At the New Republic, Katherine Marsh says Hillary won the exchange--but not her heart:
"Hillary, once again, was impressive whereas Obama's lack of experience still peeks through--his plan for a diplomatic surge in Iraq was nearly "Department of Peace"-like in its pie-in-the-sky idealism--and his remark about talking to Cuba was a teachable moment on how to lose the Miami vote in one fell swoop. But, that said, there's something about Hillary's pitch perfect answers that unnerved me . . .

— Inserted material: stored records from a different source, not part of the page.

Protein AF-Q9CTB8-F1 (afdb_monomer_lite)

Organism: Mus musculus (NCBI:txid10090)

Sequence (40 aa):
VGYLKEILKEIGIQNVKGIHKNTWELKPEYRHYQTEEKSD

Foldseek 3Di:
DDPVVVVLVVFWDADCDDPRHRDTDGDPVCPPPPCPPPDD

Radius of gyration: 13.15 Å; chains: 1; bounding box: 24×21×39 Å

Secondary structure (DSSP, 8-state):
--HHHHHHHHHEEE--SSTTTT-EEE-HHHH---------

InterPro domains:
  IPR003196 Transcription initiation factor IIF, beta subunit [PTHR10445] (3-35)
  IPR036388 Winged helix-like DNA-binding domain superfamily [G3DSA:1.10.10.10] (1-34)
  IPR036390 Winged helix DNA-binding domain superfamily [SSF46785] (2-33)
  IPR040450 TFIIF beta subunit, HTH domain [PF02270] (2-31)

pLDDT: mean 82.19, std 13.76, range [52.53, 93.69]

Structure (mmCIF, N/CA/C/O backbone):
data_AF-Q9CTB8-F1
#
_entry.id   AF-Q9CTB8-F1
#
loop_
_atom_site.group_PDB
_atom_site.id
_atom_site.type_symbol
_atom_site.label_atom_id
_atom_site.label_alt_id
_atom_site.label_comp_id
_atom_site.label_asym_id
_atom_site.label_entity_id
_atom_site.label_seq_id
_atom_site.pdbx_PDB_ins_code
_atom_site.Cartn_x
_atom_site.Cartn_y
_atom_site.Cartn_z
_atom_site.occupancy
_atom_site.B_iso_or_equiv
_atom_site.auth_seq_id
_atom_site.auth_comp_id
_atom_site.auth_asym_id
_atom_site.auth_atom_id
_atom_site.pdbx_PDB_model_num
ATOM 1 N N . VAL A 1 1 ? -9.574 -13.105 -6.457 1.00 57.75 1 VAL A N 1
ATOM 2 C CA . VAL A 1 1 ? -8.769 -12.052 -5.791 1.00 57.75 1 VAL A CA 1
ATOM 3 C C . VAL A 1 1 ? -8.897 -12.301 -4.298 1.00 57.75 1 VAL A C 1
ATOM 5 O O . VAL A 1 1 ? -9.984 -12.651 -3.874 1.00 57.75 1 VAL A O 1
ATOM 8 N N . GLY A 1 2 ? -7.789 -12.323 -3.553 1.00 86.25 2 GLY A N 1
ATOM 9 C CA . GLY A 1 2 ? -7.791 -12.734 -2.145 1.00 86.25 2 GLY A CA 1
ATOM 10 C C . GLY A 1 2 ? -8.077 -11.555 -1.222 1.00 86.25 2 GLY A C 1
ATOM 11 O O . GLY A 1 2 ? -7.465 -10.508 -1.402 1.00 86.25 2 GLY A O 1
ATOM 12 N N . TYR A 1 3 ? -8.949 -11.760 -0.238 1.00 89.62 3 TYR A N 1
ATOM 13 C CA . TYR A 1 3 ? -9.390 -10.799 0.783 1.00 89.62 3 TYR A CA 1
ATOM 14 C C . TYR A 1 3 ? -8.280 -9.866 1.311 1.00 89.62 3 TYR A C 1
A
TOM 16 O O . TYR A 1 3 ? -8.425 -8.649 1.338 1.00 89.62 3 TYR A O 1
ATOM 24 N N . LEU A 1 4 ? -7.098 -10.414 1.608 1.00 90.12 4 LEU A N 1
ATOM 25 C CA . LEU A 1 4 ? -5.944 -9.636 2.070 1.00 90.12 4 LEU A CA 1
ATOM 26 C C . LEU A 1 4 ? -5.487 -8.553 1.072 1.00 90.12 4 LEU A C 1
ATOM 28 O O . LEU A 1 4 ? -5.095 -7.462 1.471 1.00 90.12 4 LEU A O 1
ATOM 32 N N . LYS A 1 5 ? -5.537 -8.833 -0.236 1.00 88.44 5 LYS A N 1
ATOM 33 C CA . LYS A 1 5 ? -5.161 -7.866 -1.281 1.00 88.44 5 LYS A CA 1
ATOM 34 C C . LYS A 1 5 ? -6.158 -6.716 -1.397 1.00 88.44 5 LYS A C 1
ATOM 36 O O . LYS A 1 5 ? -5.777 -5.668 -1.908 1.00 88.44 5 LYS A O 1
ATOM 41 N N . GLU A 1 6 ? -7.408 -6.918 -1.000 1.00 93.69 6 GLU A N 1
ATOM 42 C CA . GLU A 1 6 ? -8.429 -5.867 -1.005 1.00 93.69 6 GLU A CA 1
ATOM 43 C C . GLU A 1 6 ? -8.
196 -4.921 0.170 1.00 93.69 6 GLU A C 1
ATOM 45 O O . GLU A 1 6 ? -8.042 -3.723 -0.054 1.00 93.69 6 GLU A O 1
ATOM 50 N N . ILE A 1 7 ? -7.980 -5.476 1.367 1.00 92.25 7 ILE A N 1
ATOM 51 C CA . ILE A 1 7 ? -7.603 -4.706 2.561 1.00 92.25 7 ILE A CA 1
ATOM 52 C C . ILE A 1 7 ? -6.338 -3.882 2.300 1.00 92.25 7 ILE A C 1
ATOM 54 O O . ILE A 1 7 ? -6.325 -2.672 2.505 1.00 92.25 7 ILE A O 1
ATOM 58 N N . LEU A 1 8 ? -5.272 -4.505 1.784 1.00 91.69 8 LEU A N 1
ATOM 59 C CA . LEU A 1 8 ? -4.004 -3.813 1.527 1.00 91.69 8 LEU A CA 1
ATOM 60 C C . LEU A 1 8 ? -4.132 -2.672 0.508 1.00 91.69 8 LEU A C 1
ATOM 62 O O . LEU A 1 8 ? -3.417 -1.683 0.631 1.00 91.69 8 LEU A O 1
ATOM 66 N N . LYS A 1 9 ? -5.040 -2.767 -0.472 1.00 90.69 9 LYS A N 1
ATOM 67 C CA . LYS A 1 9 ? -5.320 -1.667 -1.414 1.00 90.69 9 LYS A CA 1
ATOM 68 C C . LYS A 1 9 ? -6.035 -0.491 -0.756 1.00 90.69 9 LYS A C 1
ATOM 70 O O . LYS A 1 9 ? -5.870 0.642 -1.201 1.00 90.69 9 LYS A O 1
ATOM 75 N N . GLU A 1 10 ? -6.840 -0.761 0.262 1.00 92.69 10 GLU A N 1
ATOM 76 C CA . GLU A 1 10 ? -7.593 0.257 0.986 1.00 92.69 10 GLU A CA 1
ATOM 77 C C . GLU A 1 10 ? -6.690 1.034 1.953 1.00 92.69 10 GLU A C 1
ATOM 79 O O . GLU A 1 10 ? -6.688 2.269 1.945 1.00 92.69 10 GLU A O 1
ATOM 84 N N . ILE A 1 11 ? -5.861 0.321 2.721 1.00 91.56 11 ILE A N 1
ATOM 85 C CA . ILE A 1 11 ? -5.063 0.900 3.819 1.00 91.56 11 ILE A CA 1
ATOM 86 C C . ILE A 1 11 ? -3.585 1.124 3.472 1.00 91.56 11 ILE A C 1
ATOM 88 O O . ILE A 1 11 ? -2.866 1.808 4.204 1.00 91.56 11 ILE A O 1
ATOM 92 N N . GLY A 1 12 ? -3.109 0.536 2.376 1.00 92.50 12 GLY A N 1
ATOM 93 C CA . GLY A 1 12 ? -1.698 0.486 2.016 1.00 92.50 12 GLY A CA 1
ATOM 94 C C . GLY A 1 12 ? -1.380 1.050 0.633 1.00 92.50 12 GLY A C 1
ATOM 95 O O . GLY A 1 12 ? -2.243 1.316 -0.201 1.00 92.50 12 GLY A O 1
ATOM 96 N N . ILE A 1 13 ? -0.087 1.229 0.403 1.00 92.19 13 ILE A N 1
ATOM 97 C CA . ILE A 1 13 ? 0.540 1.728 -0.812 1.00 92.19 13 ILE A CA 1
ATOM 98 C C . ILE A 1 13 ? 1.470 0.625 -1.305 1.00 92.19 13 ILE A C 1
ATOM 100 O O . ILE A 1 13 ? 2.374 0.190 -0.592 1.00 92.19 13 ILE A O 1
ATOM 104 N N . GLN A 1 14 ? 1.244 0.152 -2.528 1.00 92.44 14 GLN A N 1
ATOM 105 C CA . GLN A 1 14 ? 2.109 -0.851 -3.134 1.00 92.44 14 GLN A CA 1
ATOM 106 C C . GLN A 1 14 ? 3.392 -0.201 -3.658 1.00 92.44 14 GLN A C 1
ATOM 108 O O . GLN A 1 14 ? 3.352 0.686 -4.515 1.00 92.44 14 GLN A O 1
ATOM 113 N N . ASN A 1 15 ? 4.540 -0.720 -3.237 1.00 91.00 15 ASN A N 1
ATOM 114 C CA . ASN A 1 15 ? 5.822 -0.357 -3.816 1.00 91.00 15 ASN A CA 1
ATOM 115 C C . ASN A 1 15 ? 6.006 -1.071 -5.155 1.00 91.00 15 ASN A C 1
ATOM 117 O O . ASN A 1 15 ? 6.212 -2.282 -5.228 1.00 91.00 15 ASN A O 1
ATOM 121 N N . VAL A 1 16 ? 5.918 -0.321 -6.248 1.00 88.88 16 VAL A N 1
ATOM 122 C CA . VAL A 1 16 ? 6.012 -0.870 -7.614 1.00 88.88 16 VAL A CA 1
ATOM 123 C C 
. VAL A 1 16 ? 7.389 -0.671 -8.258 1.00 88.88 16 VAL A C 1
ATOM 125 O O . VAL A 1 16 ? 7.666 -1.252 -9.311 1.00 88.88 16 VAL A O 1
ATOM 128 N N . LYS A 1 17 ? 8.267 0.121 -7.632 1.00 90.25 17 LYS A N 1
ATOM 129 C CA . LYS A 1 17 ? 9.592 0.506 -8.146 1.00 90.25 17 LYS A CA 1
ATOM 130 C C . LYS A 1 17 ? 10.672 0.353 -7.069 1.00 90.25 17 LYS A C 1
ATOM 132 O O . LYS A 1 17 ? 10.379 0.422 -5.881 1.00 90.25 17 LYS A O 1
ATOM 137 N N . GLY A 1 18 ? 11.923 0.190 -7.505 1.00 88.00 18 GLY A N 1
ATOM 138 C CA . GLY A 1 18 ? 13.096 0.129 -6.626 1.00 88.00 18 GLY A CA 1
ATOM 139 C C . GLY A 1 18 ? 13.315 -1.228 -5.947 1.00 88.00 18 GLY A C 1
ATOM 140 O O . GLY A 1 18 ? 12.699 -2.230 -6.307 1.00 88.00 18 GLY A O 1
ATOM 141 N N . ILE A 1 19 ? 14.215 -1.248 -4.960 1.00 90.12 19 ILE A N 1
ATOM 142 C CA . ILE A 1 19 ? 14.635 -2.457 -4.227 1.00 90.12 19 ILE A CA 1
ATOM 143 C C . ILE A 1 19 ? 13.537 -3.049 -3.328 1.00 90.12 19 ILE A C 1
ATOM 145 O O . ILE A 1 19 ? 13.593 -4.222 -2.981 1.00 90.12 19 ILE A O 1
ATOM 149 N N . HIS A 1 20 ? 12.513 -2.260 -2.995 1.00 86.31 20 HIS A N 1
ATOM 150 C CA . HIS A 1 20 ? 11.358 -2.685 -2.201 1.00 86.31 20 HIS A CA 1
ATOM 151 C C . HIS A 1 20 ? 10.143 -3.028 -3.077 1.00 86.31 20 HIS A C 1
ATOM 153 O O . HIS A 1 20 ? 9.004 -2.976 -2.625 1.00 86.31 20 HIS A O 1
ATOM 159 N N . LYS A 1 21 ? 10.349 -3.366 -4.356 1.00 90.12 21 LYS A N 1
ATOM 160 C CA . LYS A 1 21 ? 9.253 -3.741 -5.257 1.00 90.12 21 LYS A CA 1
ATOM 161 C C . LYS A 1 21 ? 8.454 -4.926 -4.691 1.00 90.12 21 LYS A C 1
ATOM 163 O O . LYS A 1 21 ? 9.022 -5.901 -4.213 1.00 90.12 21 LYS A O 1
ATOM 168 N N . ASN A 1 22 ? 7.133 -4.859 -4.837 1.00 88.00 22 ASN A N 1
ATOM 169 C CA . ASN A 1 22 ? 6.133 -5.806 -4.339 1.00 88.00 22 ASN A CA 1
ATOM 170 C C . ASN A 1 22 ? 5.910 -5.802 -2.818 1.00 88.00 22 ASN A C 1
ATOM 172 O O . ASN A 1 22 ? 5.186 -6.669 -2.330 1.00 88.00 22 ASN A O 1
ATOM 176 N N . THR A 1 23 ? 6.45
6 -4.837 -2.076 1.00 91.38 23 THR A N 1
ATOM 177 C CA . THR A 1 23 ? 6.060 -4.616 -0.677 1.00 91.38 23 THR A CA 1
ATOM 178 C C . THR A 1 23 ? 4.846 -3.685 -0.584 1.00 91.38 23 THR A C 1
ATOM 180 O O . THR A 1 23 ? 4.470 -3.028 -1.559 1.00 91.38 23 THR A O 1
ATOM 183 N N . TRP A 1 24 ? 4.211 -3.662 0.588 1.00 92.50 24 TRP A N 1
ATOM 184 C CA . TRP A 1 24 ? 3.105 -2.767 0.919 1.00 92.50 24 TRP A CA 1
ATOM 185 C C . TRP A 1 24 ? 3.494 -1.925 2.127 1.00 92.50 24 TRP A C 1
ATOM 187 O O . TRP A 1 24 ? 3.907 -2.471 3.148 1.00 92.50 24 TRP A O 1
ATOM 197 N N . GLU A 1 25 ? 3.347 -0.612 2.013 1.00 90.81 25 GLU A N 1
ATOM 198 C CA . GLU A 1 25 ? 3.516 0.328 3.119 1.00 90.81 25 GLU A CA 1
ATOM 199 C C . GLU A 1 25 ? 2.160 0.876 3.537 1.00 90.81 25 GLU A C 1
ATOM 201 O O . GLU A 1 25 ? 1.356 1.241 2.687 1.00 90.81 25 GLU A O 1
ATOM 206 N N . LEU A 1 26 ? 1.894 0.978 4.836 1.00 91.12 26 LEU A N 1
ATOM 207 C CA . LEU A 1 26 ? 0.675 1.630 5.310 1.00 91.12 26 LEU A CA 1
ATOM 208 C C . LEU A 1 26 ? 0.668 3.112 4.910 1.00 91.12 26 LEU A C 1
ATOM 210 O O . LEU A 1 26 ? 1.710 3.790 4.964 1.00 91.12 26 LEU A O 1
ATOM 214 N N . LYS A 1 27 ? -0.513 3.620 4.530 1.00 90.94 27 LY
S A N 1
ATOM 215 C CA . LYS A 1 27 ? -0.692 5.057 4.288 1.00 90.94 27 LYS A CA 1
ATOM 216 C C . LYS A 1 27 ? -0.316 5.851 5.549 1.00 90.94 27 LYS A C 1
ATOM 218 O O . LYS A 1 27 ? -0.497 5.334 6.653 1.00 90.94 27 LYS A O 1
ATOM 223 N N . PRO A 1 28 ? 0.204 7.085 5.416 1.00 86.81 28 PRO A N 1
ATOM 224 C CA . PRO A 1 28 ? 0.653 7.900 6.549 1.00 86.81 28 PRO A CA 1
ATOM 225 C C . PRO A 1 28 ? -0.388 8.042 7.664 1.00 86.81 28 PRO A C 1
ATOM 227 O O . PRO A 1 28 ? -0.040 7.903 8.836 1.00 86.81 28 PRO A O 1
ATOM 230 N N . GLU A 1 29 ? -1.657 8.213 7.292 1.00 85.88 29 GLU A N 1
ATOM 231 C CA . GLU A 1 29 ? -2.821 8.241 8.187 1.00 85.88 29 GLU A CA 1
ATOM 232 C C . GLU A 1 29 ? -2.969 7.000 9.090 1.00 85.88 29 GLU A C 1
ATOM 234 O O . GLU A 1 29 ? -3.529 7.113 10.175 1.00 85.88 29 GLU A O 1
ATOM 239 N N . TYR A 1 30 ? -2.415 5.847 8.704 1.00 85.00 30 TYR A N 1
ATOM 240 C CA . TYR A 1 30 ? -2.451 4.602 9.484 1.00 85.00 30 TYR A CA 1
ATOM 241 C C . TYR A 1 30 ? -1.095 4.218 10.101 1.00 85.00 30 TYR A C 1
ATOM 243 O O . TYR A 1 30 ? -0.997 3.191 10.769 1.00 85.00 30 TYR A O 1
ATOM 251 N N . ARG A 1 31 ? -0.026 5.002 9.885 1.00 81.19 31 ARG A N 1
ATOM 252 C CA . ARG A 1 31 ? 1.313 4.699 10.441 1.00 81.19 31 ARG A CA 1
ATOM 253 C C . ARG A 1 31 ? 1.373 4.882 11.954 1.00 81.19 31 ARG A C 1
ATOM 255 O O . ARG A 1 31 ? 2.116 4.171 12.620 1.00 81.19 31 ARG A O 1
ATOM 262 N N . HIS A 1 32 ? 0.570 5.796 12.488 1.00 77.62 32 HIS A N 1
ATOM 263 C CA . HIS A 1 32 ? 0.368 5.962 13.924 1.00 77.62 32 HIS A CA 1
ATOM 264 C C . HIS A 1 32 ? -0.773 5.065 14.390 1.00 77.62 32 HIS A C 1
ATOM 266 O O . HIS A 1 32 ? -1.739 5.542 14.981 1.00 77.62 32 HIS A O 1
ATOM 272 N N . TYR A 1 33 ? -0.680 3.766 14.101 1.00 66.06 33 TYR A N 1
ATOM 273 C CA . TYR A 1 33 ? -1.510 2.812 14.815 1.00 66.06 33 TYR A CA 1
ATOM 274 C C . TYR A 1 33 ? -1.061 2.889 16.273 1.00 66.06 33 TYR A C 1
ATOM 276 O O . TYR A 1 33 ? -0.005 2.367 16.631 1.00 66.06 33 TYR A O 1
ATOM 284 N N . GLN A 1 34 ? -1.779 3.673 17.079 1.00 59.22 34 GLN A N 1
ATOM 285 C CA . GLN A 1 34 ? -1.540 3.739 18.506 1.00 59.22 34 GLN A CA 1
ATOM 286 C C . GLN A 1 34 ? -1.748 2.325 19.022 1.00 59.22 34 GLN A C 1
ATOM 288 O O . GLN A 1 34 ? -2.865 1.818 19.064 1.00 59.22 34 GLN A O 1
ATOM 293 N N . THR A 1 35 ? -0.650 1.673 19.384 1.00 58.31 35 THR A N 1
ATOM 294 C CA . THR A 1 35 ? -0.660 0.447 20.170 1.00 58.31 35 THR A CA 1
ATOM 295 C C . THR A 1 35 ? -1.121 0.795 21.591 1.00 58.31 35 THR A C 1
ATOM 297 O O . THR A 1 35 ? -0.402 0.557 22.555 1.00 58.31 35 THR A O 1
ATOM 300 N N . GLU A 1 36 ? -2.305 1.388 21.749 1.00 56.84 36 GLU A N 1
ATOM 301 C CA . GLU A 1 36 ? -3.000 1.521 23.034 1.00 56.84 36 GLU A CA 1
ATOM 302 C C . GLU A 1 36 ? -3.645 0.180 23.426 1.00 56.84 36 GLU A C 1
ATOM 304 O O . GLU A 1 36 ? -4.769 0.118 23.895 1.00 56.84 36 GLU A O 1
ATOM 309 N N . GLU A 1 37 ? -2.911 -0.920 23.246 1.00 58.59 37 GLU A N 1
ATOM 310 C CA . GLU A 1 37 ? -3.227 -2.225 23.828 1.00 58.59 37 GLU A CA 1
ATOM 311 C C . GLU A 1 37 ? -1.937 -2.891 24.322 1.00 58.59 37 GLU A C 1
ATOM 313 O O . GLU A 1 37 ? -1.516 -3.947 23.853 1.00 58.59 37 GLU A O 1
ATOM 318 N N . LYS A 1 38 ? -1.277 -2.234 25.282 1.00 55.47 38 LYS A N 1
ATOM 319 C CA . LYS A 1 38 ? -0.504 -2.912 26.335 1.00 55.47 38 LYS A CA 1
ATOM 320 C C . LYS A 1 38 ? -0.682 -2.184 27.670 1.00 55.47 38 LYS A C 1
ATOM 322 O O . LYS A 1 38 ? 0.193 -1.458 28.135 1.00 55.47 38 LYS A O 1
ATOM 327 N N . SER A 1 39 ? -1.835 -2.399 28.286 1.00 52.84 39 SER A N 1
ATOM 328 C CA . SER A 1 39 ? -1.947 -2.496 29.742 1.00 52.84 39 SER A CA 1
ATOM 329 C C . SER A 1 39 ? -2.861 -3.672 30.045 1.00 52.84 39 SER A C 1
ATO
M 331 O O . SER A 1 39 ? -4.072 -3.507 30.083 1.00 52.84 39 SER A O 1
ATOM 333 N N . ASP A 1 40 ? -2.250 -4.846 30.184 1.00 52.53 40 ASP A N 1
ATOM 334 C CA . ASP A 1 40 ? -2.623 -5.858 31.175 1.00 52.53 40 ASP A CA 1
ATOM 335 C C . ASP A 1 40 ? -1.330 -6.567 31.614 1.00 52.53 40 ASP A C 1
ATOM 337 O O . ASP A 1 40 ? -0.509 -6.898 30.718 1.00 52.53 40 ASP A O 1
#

"I can't shake the sense that she enjoys giving the teacher-approved right answer more than giving an unpopular answer she believes to be right. And when she makes a rare fumble, it's not--unlike Obama--because of a lack of experience but because of a lack of honesty. Consider the question about whether the candidates sent/ send their children to public or private schools: Hillary reiterated an old Clinton line: that the reason Chelsea went to Sidwell was to protect her privacy--otherwise she would happily have sent her to Ballou right?"
Fred Barnes consistently manages to find bright spots for the GOP, and he doesn't disappoint:
"The biggest surprise in Washington in 2007 is who's turned out to be the strongest force in town. It's not Democrats, though they control the House and the Senate. It's not a bipartisan alliance of moderates, who often imagine themselves as pivotal but never are. And it's certainly not a conservative coalition, if only because there aren't enough conservative Democrats in Congress to fill a closet at the Heritage Foundation. The most powerful group is President Bush and congressional Republicans . . .

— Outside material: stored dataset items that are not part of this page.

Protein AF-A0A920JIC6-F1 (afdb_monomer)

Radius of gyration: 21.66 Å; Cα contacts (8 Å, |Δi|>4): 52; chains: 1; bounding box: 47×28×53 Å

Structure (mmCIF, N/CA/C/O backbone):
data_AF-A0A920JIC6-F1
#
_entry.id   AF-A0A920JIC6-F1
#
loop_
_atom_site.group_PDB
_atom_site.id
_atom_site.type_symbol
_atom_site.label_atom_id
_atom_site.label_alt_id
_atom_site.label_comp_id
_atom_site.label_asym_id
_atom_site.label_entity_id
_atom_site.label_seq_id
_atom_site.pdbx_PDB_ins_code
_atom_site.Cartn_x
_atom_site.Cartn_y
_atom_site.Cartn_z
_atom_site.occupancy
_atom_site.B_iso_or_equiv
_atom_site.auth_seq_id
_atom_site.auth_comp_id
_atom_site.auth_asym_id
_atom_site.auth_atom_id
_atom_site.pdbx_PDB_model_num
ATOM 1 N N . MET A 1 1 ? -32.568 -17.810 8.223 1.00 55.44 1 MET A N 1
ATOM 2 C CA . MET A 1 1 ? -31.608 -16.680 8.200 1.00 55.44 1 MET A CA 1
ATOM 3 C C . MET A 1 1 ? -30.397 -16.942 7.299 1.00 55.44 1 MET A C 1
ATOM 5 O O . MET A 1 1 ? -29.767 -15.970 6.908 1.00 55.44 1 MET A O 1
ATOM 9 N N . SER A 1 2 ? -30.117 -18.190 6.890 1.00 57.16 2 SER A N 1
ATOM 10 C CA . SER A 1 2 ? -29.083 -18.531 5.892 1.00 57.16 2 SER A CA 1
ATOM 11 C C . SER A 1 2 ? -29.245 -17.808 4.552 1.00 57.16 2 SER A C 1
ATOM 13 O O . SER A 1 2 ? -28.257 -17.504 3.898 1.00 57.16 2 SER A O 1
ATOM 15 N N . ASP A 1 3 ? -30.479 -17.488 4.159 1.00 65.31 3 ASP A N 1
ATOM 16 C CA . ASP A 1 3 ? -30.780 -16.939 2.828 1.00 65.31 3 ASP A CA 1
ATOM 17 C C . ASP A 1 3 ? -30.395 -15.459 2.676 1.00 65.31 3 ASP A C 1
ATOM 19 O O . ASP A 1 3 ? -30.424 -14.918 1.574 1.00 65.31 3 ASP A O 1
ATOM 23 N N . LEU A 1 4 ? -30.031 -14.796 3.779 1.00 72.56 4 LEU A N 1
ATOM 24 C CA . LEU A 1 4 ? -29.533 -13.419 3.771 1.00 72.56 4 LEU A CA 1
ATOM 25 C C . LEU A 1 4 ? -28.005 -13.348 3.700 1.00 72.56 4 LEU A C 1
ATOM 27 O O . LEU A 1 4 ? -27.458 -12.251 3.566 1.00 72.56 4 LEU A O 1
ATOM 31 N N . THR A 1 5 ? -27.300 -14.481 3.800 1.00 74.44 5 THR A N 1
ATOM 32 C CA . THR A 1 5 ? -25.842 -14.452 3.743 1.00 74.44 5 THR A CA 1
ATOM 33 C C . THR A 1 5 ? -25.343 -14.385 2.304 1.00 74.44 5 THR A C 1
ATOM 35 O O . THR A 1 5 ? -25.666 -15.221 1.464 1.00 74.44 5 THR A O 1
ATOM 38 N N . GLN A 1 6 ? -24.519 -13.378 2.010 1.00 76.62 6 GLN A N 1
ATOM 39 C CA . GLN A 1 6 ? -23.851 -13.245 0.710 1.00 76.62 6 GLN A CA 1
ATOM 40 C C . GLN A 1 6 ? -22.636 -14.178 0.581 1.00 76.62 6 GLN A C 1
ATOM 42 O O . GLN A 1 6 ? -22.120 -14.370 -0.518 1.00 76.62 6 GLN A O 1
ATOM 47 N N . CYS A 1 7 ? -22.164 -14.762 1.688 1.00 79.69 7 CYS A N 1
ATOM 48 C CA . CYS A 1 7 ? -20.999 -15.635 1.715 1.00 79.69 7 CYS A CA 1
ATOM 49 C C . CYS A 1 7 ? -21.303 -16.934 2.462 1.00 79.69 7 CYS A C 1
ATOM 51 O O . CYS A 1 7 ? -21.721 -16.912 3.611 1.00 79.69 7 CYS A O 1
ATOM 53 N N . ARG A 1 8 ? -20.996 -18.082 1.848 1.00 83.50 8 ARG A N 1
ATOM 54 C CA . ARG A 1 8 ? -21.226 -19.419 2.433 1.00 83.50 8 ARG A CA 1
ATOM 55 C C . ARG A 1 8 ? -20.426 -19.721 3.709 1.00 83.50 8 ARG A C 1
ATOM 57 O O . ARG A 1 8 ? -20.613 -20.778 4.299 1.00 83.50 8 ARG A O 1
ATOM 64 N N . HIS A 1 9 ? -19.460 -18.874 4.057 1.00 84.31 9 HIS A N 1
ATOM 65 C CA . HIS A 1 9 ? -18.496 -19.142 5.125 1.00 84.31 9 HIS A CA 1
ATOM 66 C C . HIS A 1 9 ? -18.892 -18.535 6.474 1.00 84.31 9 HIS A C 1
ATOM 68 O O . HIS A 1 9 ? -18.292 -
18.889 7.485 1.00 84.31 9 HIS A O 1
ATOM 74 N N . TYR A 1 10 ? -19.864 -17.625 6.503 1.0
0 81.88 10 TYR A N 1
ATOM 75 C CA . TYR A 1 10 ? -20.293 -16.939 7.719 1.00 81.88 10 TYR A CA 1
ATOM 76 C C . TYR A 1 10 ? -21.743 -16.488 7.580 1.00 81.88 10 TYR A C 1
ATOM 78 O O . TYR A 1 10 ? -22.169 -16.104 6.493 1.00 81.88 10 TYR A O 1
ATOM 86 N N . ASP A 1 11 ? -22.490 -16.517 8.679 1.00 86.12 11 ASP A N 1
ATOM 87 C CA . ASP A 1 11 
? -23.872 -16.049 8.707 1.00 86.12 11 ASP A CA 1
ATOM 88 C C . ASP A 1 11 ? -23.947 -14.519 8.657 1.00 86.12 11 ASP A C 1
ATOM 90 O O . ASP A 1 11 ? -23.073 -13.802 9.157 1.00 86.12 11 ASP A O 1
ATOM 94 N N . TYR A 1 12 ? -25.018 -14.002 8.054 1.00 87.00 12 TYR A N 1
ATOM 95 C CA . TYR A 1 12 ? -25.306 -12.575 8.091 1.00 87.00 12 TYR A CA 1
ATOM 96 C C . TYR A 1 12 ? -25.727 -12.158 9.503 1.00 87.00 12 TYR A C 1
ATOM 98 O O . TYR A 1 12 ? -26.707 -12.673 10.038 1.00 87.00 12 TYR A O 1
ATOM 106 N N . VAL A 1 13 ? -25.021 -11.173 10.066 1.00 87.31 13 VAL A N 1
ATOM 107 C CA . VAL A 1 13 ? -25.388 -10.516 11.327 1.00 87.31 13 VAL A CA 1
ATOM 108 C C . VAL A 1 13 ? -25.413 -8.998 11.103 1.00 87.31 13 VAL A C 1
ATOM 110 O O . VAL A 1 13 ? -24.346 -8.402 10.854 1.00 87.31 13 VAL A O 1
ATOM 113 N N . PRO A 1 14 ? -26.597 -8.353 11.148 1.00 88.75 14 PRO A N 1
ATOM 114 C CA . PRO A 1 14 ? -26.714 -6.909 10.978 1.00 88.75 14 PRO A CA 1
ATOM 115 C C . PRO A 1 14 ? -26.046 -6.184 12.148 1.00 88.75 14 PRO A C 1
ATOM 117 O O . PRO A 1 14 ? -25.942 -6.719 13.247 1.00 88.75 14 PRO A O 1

"True, Bush and the Republicans aren't dominant. They're a minority, but an unusually effective one. One measure of this: At the end of 2007, there will be more American troops in Iraq than when Democrats took over Congress in January. Another: Democrats have momentum on no domestic issue, not even health care. A third: Senate Republicans last week defeated an amendment urging Bush not to pardon former White House aide Scooter Libby and won overwhelming passage of another that says terrorists jailed at Guantánamo shouldn't be transferred to U.S. soil."
You can't dispute Fred's math on one point: Only one of the Dems' Six for '06 pledges--the minimum wage boost--has become law.